ANKARA, 20 November 2003 — The head of the Iraqi Governing Council, Jalal Talabani, said yesterday that Baghdad was ready to mend fences with Turkey, following tensions over a bungled plan for the deployment of Turkish forces in war-torn Iraq.
The senior Iraqi leader also gave assurances that Iraq would not allow its soil to be used for terrorist activities against Turkey and invited Turkish busisnesmen to invest in the rebuilding of his country.
Speaking after talks here with Turkish Prime Minister Recep Tayyip Erdogan, Talabani said both sides wished to improve their troubled ties.
“We... expressed our desire for extending and improving and developing all kinds of relations with Turkey — political, economic, trade, security and culture,” Talabani told reporters.
He said Erdogan had “promised that he will side with the Iraqi people and will help us to reconstruct Iraq and rebuild infrastructure.”
Earlier this month, Turkey abandoned plans to send troops to Iraq after Washington, which was seeking Ankara’s military help, failed to overcome the Iraqi leadership’s unremitting opposition to a Turkish deployment.
The US-appointed Governing Council has argued that military involvement from neighboring countries may interfere with domestic politics and impede already fragile reconstruction efforts in their turbulent country.
The Iraqi Kurds, who have long had stormy ties with Ankara, were particularly hostile, worried that Turkey, which borders their homeland in northern Iraq, could attempt to thwart their postwar political gains.
Ankara, on the other hand, was hoping to win a say in the shaping of Iraq’s post-war system, in which it fears the Iraqi Kurds may obtain leverage for future independence.
“We think that the decision of Turkey is very wise and in the interests of both people,” Talabani said, underlining that security in Iraq should be ensured by Iraqi forces.

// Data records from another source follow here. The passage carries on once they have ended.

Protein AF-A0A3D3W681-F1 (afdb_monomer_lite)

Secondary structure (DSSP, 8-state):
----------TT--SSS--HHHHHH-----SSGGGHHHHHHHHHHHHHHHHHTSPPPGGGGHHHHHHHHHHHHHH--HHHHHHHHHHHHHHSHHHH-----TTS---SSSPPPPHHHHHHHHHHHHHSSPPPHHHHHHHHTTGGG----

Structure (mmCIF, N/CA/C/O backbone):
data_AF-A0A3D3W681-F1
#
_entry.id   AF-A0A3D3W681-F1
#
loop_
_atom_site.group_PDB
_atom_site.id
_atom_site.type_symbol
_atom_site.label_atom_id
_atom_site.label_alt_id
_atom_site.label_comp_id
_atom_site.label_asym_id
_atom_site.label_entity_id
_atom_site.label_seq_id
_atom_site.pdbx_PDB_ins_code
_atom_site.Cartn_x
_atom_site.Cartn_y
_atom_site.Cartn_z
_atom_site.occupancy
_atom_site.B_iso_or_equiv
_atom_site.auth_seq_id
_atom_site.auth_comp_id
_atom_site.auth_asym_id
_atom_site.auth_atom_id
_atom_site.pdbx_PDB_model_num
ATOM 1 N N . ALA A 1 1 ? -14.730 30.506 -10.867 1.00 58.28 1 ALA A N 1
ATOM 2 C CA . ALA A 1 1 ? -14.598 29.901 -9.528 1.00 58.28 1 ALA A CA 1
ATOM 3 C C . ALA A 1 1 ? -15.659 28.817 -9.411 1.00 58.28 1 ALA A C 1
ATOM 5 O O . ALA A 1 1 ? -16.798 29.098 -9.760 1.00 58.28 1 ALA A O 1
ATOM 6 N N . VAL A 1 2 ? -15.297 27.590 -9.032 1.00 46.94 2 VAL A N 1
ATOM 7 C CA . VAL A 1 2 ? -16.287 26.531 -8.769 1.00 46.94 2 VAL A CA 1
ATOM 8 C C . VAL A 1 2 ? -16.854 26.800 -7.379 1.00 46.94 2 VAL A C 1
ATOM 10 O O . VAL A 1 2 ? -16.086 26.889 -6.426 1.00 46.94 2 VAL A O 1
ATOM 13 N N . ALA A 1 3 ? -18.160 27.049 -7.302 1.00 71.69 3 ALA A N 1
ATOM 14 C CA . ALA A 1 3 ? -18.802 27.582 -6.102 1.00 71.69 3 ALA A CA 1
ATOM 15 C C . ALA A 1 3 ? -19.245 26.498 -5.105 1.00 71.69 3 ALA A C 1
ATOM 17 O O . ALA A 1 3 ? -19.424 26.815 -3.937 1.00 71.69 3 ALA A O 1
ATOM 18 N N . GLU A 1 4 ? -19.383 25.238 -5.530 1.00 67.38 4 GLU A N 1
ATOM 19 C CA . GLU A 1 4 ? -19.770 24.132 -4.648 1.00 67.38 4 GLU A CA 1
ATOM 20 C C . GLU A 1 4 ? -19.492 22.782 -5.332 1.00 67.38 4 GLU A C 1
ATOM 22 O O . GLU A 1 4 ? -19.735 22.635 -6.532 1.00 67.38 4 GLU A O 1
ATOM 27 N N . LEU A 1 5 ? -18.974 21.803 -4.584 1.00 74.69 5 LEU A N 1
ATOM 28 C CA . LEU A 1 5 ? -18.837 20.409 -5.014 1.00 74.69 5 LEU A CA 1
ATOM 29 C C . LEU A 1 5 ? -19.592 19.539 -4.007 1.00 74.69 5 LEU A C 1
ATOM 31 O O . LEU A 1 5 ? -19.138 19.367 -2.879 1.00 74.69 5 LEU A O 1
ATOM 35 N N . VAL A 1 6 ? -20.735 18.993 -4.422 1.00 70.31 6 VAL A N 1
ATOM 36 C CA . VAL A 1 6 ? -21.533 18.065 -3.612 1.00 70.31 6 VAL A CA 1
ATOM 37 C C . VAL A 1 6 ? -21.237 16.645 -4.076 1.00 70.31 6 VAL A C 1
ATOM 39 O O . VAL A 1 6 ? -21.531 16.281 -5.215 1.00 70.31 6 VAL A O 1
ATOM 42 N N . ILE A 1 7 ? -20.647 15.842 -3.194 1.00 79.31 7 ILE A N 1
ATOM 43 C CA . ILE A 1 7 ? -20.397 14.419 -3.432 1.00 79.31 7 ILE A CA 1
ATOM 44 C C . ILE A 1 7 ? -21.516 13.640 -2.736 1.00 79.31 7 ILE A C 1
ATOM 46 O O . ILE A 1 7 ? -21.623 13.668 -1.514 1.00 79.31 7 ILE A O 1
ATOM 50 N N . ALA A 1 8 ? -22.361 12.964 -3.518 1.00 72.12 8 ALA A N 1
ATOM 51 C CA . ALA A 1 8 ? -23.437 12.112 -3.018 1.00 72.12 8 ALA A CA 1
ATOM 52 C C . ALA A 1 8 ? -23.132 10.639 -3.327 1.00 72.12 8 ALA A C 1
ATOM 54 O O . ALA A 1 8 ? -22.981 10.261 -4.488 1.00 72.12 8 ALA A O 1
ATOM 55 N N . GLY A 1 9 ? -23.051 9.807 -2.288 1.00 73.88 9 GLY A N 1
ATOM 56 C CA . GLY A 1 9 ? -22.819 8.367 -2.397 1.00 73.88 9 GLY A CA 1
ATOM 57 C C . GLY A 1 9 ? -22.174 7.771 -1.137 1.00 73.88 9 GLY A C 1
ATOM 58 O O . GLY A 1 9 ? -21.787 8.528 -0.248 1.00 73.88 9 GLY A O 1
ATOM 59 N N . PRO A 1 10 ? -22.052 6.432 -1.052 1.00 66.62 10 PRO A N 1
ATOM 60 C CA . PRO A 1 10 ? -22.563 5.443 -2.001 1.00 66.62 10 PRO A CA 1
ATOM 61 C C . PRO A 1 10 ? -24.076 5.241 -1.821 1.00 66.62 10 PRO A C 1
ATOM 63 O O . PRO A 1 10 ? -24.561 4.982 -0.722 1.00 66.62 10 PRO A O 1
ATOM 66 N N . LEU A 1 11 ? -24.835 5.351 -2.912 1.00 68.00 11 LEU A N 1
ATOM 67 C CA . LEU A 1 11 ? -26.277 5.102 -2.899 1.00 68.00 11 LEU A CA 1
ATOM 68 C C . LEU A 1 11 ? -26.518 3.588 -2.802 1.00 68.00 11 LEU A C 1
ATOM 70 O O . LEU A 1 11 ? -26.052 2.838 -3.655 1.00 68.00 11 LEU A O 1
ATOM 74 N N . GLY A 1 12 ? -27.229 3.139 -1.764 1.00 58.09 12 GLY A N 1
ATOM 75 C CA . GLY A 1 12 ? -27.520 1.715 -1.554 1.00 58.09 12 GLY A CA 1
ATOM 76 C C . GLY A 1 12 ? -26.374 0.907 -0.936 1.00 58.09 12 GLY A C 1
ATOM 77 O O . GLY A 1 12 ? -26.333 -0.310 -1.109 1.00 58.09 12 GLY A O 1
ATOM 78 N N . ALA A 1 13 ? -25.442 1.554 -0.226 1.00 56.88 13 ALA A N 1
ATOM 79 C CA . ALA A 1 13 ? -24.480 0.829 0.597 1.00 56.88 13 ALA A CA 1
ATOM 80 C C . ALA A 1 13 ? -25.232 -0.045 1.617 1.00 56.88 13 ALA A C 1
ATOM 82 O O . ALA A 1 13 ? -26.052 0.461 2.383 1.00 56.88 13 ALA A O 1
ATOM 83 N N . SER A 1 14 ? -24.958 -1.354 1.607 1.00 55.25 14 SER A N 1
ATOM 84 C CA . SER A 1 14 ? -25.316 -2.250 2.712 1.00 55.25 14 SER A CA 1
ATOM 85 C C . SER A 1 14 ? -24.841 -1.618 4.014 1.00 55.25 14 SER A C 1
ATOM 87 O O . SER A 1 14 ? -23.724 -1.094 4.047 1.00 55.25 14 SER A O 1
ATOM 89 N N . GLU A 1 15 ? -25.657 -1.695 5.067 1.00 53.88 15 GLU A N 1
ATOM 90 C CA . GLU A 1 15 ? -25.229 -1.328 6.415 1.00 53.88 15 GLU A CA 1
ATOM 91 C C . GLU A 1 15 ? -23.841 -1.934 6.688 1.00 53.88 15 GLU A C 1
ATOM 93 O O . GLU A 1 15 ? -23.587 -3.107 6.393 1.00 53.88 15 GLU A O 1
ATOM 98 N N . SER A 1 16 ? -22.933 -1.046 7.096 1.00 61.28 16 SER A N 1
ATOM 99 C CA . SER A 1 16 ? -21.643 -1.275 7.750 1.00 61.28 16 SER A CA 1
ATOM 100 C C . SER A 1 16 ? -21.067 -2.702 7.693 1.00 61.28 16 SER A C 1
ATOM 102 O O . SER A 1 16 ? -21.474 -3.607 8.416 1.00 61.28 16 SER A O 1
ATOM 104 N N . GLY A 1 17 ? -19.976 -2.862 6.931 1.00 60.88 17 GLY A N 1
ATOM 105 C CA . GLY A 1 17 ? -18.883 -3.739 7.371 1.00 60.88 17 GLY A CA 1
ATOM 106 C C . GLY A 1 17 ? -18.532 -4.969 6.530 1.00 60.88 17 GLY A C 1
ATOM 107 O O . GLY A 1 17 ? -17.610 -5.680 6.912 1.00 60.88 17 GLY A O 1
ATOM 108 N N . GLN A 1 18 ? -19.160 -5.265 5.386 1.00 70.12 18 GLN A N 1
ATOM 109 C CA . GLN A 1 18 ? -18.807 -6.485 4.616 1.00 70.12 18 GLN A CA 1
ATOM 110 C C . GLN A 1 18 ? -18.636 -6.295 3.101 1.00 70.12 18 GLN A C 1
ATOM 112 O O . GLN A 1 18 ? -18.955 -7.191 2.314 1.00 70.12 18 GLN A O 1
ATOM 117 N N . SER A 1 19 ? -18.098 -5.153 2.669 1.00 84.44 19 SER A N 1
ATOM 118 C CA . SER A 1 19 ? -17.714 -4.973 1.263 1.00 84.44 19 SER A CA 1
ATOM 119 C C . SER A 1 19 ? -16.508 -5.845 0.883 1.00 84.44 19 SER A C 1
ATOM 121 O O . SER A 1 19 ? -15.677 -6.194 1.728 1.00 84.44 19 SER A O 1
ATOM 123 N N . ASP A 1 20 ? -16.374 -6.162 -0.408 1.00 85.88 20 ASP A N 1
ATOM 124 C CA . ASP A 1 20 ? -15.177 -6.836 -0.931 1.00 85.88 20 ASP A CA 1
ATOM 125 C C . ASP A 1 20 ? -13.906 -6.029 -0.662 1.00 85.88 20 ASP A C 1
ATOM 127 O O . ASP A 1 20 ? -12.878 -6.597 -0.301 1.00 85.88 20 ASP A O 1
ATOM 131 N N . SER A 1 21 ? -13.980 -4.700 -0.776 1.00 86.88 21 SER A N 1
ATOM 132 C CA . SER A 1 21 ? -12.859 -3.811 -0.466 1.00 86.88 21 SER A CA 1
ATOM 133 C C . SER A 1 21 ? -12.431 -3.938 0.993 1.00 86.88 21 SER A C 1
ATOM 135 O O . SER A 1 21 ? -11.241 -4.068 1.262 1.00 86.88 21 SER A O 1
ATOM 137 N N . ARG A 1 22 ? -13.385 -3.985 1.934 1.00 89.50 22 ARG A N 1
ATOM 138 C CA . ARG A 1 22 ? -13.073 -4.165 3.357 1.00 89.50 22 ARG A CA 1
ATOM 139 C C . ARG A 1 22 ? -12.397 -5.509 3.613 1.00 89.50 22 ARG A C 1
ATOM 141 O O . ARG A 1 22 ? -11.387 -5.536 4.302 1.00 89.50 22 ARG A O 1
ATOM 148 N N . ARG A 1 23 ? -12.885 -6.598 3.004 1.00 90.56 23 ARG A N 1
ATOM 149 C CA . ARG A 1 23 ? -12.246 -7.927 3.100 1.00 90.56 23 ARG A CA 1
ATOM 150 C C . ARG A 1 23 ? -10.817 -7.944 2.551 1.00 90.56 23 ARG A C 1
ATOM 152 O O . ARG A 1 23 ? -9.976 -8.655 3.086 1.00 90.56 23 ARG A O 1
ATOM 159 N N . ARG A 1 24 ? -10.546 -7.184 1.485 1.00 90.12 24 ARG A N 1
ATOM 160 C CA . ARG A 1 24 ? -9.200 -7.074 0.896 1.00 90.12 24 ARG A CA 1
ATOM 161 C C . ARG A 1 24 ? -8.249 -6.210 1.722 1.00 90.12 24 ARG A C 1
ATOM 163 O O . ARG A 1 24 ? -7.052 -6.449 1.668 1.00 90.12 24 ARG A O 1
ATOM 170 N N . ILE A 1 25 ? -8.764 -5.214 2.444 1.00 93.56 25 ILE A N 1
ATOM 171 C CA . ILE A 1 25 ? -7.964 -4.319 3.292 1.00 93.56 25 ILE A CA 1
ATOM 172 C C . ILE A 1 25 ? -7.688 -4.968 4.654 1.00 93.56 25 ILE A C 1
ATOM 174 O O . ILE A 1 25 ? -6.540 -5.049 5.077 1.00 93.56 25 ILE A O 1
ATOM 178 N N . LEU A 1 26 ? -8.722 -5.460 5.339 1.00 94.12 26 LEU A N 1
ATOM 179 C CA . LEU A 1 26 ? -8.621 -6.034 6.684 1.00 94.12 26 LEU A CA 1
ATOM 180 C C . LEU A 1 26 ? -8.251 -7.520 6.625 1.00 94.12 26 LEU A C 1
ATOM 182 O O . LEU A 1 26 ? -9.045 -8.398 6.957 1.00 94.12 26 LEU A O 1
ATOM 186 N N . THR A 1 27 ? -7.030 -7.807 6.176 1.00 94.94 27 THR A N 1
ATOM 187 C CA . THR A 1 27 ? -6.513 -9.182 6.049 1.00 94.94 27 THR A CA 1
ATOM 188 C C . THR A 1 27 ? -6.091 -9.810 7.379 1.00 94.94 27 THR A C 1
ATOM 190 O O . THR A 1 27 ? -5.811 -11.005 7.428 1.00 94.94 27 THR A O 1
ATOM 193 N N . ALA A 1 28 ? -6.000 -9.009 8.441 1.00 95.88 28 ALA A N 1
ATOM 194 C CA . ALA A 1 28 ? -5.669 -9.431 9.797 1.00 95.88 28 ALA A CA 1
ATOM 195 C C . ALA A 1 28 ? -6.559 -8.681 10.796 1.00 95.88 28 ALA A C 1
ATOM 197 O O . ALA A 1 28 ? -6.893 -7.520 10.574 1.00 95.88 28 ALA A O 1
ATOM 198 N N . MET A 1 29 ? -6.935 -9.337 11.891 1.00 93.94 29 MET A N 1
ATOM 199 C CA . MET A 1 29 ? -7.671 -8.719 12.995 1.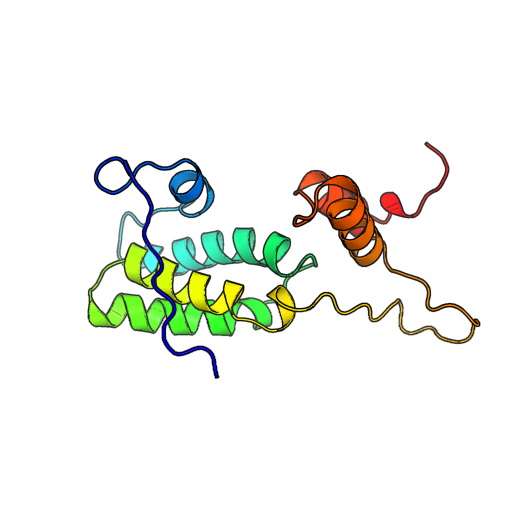00 93.94 29 MET A CA 1
ATOM 200 C C . MET A 1 29 ? -7.036 -9.157 14.314 1.00 93.94 29 MET A C 1
ATOM 202 O O . MET A 1 29 ? -6.826 -10.361 14.492 1.00 93.94 29 MET A O 1
ATOM 206 N N . PRO A 1 30 ? -6.735 -8.223 15.229 1.00 94.94 30 PRO A N 1
ATOM 207 C CA . PRO A 1 30 ? -6.151 -8.574 16.513 1.00 94.94 30 PRO A CA 1
ATOM 208 C C . PRO A 1 30 ? -7.184 -9.278 17.398 1.00 94.94 30 PRO A C 1
ATOM 210 O O . PRO A 1 30 ? -8.330 -8.843 17.501 1.00 94.94 30 PRO A O 1
ATOM 213 N N . SER A 1 31 ? -6.766 -10.350 18.070 1.00 94.50 31 SER A N 1
ATOM 214 C CA . SER A 1 31 ? -7.555 -11.019 19.118 1.00 94.50 31 SER A CA 1
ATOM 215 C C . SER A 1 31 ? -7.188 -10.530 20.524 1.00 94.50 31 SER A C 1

Another issue dominating the talks were armed Turkish Kurd rebels who fought a 15-year war for self-rule in Turkey’s southeast and who are currently hiding in mountainous northern Iraq.
Earlier this week, the rebels announced that they would no longer fight Turkey, but said they would keep their guns for self-defense.
Unimpressed with the announcement, Ankara has made clear that it still considers the rebels to be a threat and is pressing the United States to crak down on them.
But, Talabani, whose Patriotic Union of Kurdistan (PUK) is one of the two main Kurdish factions controlling northern Iraq, pledged yesterday that the rebels would not be allowed to use Iraqi territory to threaten Turkey.
“We are now declaring that new Iraq, democratic Iraq, will not permit any group to use Iraqi ground against Turkey or other neighbors of Iraq.
“We are against all terrorist groups which are working in Iraq,” he said.
Talabani also called on Turkish businessmen to take part in the reconstruction of Iraq, a majority of which, he said, was secure.
“Nowadays what we have in our authority, we are ready to use it for encouraging Turkey and Turkish firms to come to work in Iraq,” he said.
A senior Turkish official said that the Iraqi delegation had requested Turkish help in rebuilding highways, government buildings and houses, and that the two sides had expressed desire to open a second border crossing.
Talabani, who is accompanied by Iraqi Foreign Minister Hoshyar Zebari and other senior officials, was also scheduled to meet with foreign ministry officials and Turkish businessmen before wrapping up his visit today.